In general it can be said that Junkers and DB had come up with solutions to the problems posed by high piston velocity etc. Junkers targeted high RPM and I believe was quite successfull with a war booty Jumo 213 benching at RR quite enlightening. Pistons are not round in cross section nor are they cylindrical so as to accomodate the asymetrical cranking forces, there is a myriad of detail in metallurgy and piston rings and I lubricants that can provide the necessary protection. Books are written on the subject of pistons. There were apparently some breakthroughs in this area on the DB604. 

There were a few tricks as well such as variable length inlets ports on the DB engines and I suspect that the variable timing exhaust valves planned for the 18 cylinder BMW802 would have shown up on the 801.


----------



## spicmart (Nov 24, 2012)

Thanks for the answers gentlemen. Maybe some of you can explain why the DB whilst being bigger sizewise has about the same weight as the Jumo?


----------



## Shortround6 (Nov 24, 2012)

Simple, See the part about the stress on the reciprocating parts, crankshaft and crankcase going up with the square of the speed (RPM). IF both engines were the same size (pistons and stroke) a 3250rpm engine has almost 45% more stress to deal with than a 2700rpm engine. Granted in real life the Bigger pistons moving a greater distance cause more stress than smaller parts would but the total stress still comes out lower so the bigger engine can use proportionally lighter parts. 

Aircraft engine designers (and especially airframe makers) never really cared about the power per unit of displacement as much as they did about power per pound of engine weight. A lighter engine of the same power allows you to carry more fuel or payload (weapons or cargo), Airframe maker doesn't care how the engine maker does it as long as the engine is reliable.


----------



## Siegfried (Nov 25, 2012)

spicmart said:


> Thanks for the answers gentlemen. Maybe some of you can explain why the DB whilst being bigger sizewise has about the same weight as the Jumo?



The DB 600 series didn't use bolts and nuts to hold on a seperate cylinder head to the cylinder block. It used a monoblock cylinder block plus head which I believe used a sort of giant nut tightened onto a threaded cylinder liner fastening the monoblock head to the crankcase. This kept head stresses even and reduced the need of a thicker cylinder wall to accomodate the bolt holes. There is more than one way to skin a cat and I rather suspect that the inverted mounting technique may have been essential to service.


----------



## Tante Ju (Nov 25, 2012)

spicmart said:


> Maybe some of you can explain why the DB whilst being bigger size wise has about the same weight as the Jumo?



I have seen a DB 603 and Jumo 213 next to each other. And while their main external dimensions may be the same, the Jumo was quite visibile a lot more massive engine! 
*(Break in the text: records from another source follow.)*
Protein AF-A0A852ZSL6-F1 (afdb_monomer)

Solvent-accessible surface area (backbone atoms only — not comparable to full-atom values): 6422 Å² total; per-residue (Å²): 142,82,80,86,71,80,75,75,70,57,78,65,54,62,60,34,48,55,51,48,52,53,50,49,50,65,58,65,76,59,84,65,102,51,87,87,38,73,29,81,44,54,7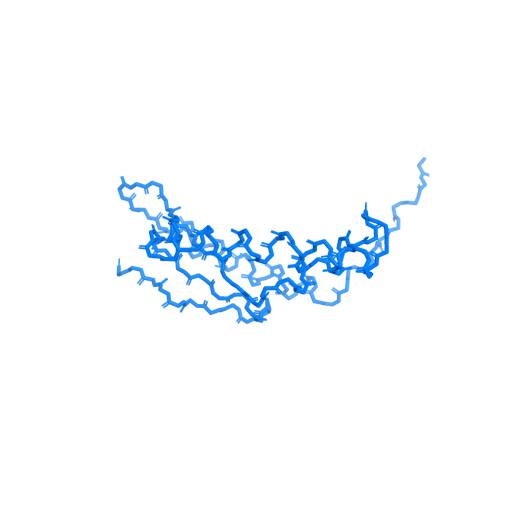0,86,67,65,74,52,68,78,52,14,75,81,68,60,46,58,66,63,40,48,50,50,39,60,73,47,47,50,60,50,48,52,50,44,47,70,74,64,34,51,72,82,69,26,54,30,30,37,36,43,70,41,71,84,61,64,42,80,79,38,74,71,134

Structure (mmCIF, N/CA/C/O backbone):
data_AF-A0A852ZSL6-F1
#
_entry.id   AF-A0A852ZSL6-F1
#
loop_
_atom_site.group_PDB
_atom_site.id
_atom_site.type_symbol
_atom_site.labe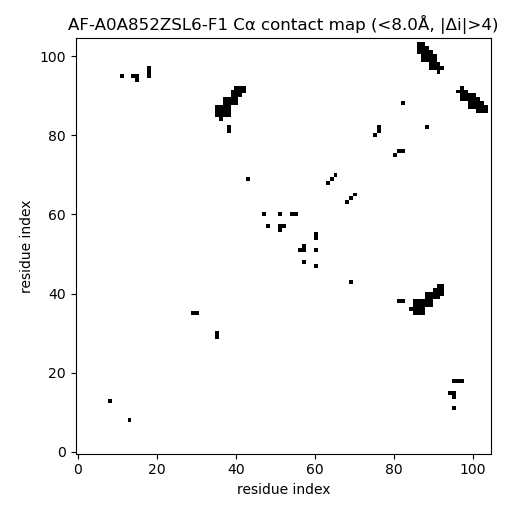l_atom_id
_atom_site.label_alt_id
_atom_site.label_comp_id
_atom_site.label_asym_id
_atom_site.label_entity_id
_atom_site.label_seq_id
_atom_site.pdbx_PDB_ins_code
_atom_site.Cartn_x
_atom_site.Cartn_y
_atom_site.Cartn_z
_atom_site.occupancy
_atom_site.B_iso_or_equiv
_atom_site.auth_seq_id
_atom_site.auth_comp_id
_atom_site.auth_asym_id
_atom_site.auth_atom_id
_atom_site.pdbx_PDB_model_num
ATOM 1 N N . MET A 1 1 ? 28.125 28.735 -1.390 1.00 43.44 1 MET A N 1
ATOM 2 C CA . MET A 1 1 ? 26.685 29.042 -1.260 1.00 43.44 1 MET A CA 1
ATOM 3 C C . MET A 1 1 ? 26.193 29.388 -2.649 1.00 43.44 1 MET A C 1
ATOM 5 O O . MET A 1 1 ? 26.533 30.449 -3.144 1.00 43.44 1 MET A O 1
ATOM 9 N N . GLY A 1 2 ? 25.538 28.455 -3.329 1.00 43.38 2 GLY A N 1
ATOM 10 C CA . GLY A 1 2 ? 25.132 28.640 -4.717 1.00 43.38 2 GLY A CA 1
ATOM 11 C C . GLY A 1 2 ? 24.135 27.565 -5.115 1.00 43.38 2 GLY A C 1
ATOM 12 O O . GLY A 1 2 ? 24.449 26.386 -4.998 1.00 43.38 2 GLY A O 1
ATOM 13 N N . HIS A 1 3 ? 22.969 28.033 -5.556 1.00 38.28 3 HIS A N 1
ATOM 14 C CA . HIS A 1 3 ? 21.944 27.323 -6.322 1.00 38.28 3 HIS A CA 1
ATOM 15 C C . HIS A 1 3 ? 21.211 26.187 -5.593 1.00 38.28 3 HIS A C 1
ATOM 17 O O . HIS A 1 3 ? 21.337 25.015 -5.925 1.00 38.28 3 HIS A O 1
ATOM 23 N N . GLY A 1 4 ? 20.359 26.566 -4.635 1.00 45.19 4 GLY A N 1
ATOM 24 C CA . GLY A 1 4 ? 19.105 25.843 -4.433 1.00 45.19 4 GLY A CA 1
ATOM 25 C C . GLY A 1 4 ? 18.164 26.253 -5.558 1.00 45.19 4 GLY A C 1
ATOM 26 O O . GLY A 1 4 ? 17.421 27.221 -5.418 1.00 45.19 4 GLY A O 1
ATOM 27 N N . GLU A 1 5 ? 18.282 25.605 -6.714 1.00 44.03 5 GLU A N 1
ATOM 28 C CA . GLU A 1 5 ? 17.258 25.709 -7.745 1.00 44.03 5 GLU A CA 1
ATOM 29 C C . GLU A 1 5 ? 15.968 25.176 -7.116 1.00 44.03 5 GLU A C 1
ATOM 31 O O . GLU A 1 5 ? 15.915 24.019 -6.701 1.00 44.03 5 GLU A O 1
ATOM 36 N N . SER A 1 6 ? 14.954 26.034 -6.960 1.00 52.56 6 SER A N 1
ATOM 37 C CA . SER A 1 6 ? 13.596 25.578 -6.665 1.00 52.56 6 SER A CA 1
ATOM 38 C C . SER A 1 6 ? 13.161 24.717 -7.840 1.00 52.56 6 SER A C 1
ATOM 40 O O . SER A 1 6 ? 12.637 25.226 -8.834 1.00 52.56 6 SER A O 1
ATOM 42 N N . GLU A 1 7 ? 13.427 23.417 -7.744 1.00 53.16 7 GLU A N 1
ATOM 43 C CA . GLU A 1 7 ? 12.873 22.416 -8.633 1.00 53.16 7 GLU A CA 1
ATOM 44 C C . GLU A 1 7 ? 11.359 22.552 -8.502 1.00 53.16 7 GLU A C 1
ATOM 46 O O . GLU A 1 7 ? 10.759 22.202 -7.484 1.00 53.16 7 GLU A O 1
ATOM 51 N N . THR A 1 8 ? 10.753 23.214 -9.488 1.00 59.59 8 THR A N 1
ATOM 52 C CA . THR A 1 8 ? 9.316 23.452 -9.492 1.00 59.59 8 THR A CA 1
ATOM 53 C C . THR A 1 8 ? 8.681 22.087 -9.627 1.00 59.59 8 THR A C 1
ATOM 55 O O . THR A 1 8 ? 8.692 21.492 -10.707 1.00 59.59 8 THR A O 1
ATOM 58 N N . LEU A 1 9 ? 8.200 21.556 -8.503 1.00 55.53 9 LEU A N 1
ATOM 59 C CA . LEU A 1 9 ? 7.552 20.265 -8.509 1.00 55.53 9 LEU A CA 1
ATOM 60 C C . LEU A 1 9 ? 6.355 20.353 -9.463 1.00 55.53 9 LEU A C 1
ATOM 62 O O . LEU A 1 9 ? 5.634 21.356 -9.472 1.00 55.53 9 LEU A O 1
ATOM 66 N N . PRO A 1 10 ? 6.152 19.338 -10.308 1.00 63.72 10 PRO A N 1
ATOM 67 C CA . PRO A 1 10 ? 5.039 19.334 -11.245 1.00 63.72 10 PRO A CA 1
ATOM 68 C C . PRO A 1 10 ? 3.710 19.496 -10.496 1.00 63.72 10 PRO A C 1
ATOM 70 O O . PRO A 1 10 ? 3.585 19.035 -9.366 1.00 63.72 10 PRO A O 1
ATOM 73 N N . ALA A 1 11 ? 2.708 20.115 -11.128 1.00 64.81 11 ALA A N 1
ATOM 74 C CA . ALA A 1 11 ? 1.439 20.498 -10.488 1.00 64.81 11 ALA A CA 1
ATOM 75 C C . ALA A 1 11 ? 0.744 19.363 -9.701 1.00 64.81 11 ALA A C 1
ATOM 77 O O . ALA A 1 11 ? 0.121 19.617 -8.674 1.00 64.81 11 ALA A O 1
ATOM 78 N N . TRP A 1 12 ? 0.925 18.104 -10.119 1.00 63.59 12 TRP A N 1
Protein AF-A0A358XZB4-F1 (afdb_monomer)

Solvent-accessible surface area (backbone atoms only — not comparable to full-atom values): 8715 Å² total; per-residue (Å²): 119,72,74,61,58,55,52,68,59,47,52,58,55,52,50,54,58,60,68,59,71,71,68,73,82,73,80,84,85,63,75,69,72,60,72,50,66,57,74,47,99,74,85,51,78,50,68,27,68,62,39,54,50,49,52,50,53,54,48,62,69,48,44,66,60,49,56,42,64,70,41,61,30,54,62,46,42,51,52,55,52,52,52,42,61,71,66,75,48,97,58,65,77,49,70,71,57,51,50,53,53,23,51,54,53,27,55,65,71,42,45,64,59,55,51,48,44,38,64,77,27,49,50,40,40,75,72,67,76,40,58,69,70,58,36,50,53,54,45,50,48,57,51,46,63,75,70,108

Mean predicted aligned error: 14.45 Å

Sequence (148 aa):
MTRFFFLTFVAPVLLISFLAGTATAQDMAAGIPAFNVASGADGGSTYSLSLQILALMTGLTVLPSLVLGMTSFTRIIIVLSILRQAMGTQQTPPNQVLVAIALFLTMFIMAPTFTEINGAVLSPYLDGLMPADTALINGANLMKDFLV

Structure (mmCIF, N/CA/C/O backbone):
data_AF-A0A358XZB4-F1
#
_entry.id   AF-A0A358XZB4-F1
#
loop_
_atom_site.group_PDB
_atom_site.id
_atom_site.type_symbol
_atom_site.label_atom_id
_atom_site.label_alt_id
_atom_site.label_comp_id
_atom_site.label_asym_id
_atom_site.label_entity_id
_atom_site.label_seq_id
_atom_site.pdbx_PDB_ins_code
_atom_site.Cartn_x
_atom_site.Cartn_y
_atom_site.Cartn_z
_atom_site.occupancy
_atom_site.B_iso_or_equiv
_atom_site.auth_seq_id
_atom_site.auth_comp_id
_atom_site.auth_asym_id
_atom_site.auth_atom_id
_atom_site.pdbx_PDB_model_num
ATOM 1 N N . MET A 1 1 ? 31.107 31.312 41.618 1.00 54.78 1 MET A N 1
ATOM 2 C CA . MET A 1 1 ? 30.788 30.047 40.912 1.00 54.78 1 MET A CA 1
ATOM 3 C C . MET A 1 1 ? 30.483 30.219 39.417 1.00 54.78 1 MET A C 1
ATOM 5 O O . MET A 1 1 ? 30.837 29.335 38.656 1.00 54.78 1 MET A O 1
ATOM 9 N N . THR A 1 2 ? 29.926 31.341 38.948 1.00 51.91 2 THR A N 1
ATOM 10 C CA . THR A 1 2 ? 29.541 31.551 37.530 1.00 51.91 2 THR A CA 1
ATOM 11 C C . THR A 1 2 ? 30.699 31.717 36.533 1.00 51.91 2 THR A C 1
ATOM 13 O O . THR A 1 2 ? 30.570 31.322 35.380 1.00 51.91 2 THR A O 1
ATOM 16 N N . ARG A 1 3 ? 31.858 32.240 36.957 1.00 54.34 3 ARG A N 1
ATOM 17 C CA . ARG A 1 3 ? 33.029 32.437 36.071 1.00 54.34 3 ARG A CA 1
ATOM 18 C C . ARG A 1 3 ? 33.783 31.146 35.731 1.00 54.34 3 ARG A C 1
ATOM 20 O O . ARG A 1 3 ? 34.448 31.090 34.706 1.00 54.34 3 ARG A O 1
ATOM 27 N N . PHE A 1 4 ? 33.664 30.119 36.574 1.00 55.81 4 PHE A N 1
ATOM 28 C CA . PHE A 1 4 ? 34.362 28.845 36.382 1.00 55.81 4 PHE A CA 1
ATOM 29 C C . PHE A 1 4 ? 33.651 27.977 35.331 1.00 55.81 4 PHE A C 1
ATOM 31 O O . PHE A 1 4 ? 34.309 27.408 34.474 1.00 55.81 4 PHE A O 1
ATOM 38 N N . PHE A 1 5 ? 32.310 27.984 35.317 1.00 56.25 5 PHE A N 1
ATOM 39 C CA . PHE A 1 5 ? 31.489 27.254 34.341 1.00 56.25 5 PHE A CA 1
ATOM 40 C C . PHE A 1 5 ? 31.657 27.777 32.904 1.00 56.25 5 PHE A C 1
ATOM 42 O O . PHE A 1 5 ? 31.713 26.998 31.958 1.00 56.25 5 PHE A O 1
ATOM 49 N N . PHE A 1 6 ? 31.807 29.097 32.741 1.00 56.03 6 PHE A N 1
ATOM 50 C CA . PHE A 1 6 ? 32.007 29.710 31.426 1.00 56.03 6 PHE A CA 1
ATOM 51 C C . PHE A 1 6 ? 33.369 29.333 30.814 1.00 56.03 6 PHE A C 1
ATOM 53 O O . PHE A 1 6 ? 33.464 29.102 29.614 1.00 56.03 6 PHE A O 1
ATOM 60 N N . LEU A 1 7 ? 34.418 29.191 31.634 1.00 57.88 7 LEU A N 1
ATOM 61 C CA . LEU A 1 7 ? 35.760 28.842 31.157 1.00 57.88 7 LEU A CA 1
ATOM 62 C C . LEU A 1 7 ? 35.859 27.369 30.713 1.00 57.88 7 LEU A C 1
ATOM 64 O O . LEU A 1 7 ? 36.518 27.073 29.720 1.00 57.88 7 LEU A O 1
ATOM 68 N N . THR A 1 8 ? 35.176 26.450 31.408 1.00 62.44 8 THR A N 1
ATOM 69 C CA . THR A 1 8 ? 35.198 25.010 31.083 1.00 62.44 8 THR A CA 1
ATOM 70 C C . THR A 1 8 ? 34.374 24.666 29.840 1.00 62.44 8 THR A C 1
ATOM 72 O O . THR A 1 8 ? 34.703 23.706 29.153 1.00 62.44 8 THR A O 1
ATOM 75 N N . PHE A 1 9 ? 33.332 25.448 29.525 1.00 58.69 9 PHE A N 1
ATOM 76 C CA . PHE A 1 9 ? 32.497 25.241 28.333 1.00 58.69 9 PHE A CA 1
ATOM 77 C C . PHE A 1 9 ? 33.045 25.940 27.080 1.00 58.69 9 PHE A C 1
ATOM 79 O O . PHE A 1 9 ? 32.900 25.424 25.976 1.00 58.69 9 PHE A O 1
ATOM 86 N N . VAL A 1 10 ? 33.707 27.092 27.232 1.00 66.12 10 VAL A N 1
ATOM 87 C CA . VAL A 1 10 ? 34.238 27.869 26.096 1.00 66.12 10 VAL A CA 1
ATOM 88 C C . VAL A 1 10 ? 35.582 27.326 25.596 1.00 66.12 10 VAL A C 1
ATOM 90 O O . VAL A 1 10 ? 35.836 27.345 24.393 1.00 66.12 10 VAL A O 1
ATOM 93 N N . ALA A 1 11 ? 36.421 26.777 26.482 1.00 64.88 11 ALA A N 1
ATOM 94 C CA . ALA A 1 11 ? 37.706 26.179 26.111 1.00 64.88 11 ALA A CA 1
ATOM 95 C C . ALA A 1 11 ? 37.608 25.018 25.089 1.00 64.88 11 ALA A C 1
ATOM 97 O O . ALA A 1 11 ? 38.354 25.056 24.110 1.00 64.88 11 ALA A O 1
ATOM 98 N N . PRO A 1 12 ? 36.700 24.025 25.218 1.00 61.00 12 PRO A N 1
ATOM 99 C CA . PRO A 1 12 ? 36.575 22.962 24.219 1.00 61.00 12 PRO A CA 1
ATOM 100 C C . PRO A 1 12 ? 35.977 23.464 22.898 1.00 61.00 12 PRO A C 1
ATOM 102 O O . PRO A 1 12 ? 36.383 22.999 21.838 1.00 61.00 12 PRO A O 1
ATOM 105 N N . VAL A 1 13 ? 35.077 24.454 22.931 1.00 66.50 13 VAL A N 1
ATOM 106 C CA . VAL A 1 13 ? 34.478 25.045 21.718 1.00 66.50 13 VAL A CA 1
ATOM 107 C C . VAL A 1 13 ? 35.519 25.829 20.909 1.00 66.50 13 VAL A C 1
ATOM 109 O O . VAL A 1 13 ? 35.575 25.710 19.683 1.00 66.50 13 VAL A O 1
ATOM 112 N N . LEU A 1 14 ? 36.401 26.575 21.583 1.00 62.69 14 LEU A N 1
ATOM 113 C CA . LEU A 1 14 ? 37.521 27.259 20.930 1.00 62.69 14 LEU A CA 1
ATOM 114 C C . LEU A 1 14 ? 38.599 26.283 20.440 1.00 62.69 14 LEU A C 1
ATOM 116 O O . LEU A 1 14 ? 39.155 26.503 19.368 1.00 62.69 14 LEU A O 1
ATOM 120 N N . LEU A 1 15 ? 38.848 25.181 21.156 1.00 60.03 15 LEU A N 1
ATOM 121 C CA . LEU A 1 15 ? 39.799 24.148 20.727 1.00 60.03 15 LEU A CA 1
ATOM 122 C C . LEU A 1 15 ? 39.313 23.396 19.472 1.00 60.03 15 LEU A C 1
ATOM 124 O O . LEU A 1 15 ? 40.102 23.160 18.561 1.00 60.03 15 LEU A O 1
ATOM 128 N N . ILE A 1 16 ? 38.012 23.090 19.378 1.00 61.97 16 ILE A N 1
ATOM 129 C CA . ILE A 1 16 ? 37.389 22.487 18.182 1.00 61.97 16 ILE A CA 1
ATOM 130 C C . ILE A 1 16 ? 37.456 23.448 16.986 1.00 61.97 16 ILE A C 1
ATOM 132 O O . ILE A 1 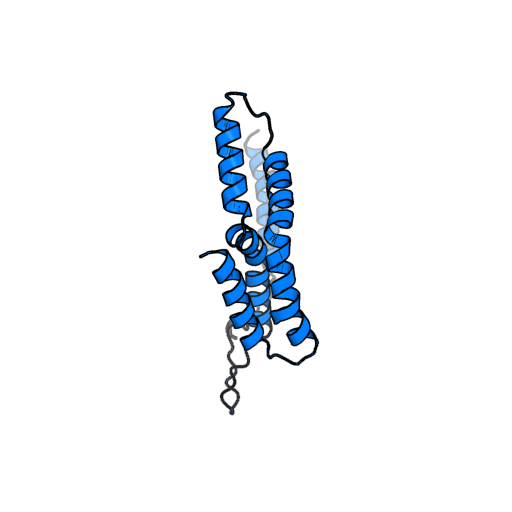16 ? 37.733 23.025 15.866 1.00 61.97 16 ILE A O 1
ATOM 136 N N . SER A 1 17 ? 37.275 24.749 17.229 1.00 60.31 17 SER A N 1
ATOM 137 C CA . SER A 1 17 ? 37.368 25.776 16.183 1.00 60.31 17 SER A CA 1
ATOM 138 C C . SER A 1 17 ? 38.801 25.958 15.667 1.00 60.31 17 SER A C 1
ATOM 140 O O . SER A 1 17 ? 38.996 26.257 14.492 1.00 60.31 17 SER A O 1
ATOM 142 N N . PHE A 1 18 ? 39.811 25.744 16.518 1.00 56.44 18 PHE A N 1
ATOM 143 C CA . PHE A 1 18 ? 41.221 25.864 16.132 1.00 56.44 18 PHE A CA 1
ATOM 144 C C . PHE A 1 18 ? 41.753 24.609 15.418 1.00 56.44 18 PHE A C 1
ATOM 146 O O . PHE A 1 18 ? 42.608 24.723 14.543 1.00 56.44 18 PHE A O 1
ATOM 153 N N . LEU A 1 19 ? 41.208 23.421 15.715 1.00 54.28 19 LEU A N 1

I suppose the Jumo probably needed stronger (and thus heavier) parts to compensate for the very high rpm. Also drilling bigger holes into a piece of metal (ie. a larger displacement engine with bigger cylinders) should make the block lighter, not heavier

Reactions: Like Like:
1 | Like List reactions


----------



## Shortround6 (Nov 25, 2012)

Tante Ju said:


> Also drilling bigger holes into a piece of metal (ie. a larger displacement engine with bigger cylinders) should make the block lighter, not heavier



Ah, no. The engine "blocks" were not bored out of solid metal for the cylinder liners. The blocks were mostly hollow to accommodate the water (liquid) cooling passages. You had an outer block wall to contain the coolant and provide most of the strength in beam. You have the inner jackets/walls which hold the liners and were sometimes cut away to allow direct contact between the fluid and the liner. If the inner jacket/wall is too thick it hinders cooling. Aircraft engine makers did not make over sized blocks like car makers to "allow" for later growth. All that is left is a top deck _IF_ the engine used a separate cylinder head from the cylinder block. and some times a bottom deck, some engines used the top surface of the crankcase as the "bottom" of the cylinder block.

While not a DB 603 this picture of a damaged db601/605 shows the amount of empty space inside the cylinder blocks.

Reactions: Like Like:
1 | Like List reactions


----------



## alejandro_ (May 12, 2013)

I was looking for information on the Fw 190 C when I came across this thread. Dietmar Hermann's book on Fw 190 "Long Nose" states:

_



"In contrast with to the Jumo powered Fw 190 D-9 which came later, the DB 603-powered Fw 190 retained its low-level climb rate better"

Click to expand...

_
Pag 23.

It also says that Daimler Benz believed the climb rate could be improved by 1-1.5m/s by installing a propeller with a broader blade.



> There is the circumstantial evidence: up to late in the war, the DB 603 was only used in twin engined aircraft (Do 217, He 219 and Me 410) despite promising performance figures obtained with some of the FW 190C prototypes.
> 
> Suzuki (Romance of Engines) mentions problems with the distortion of the cylinder liners.
> 
> Griehl's book (Do 217-317-417) makes numerous mentions of problems with the Do 217 engine installations and the effects of DB 603 engine shortages on production of this aircraft.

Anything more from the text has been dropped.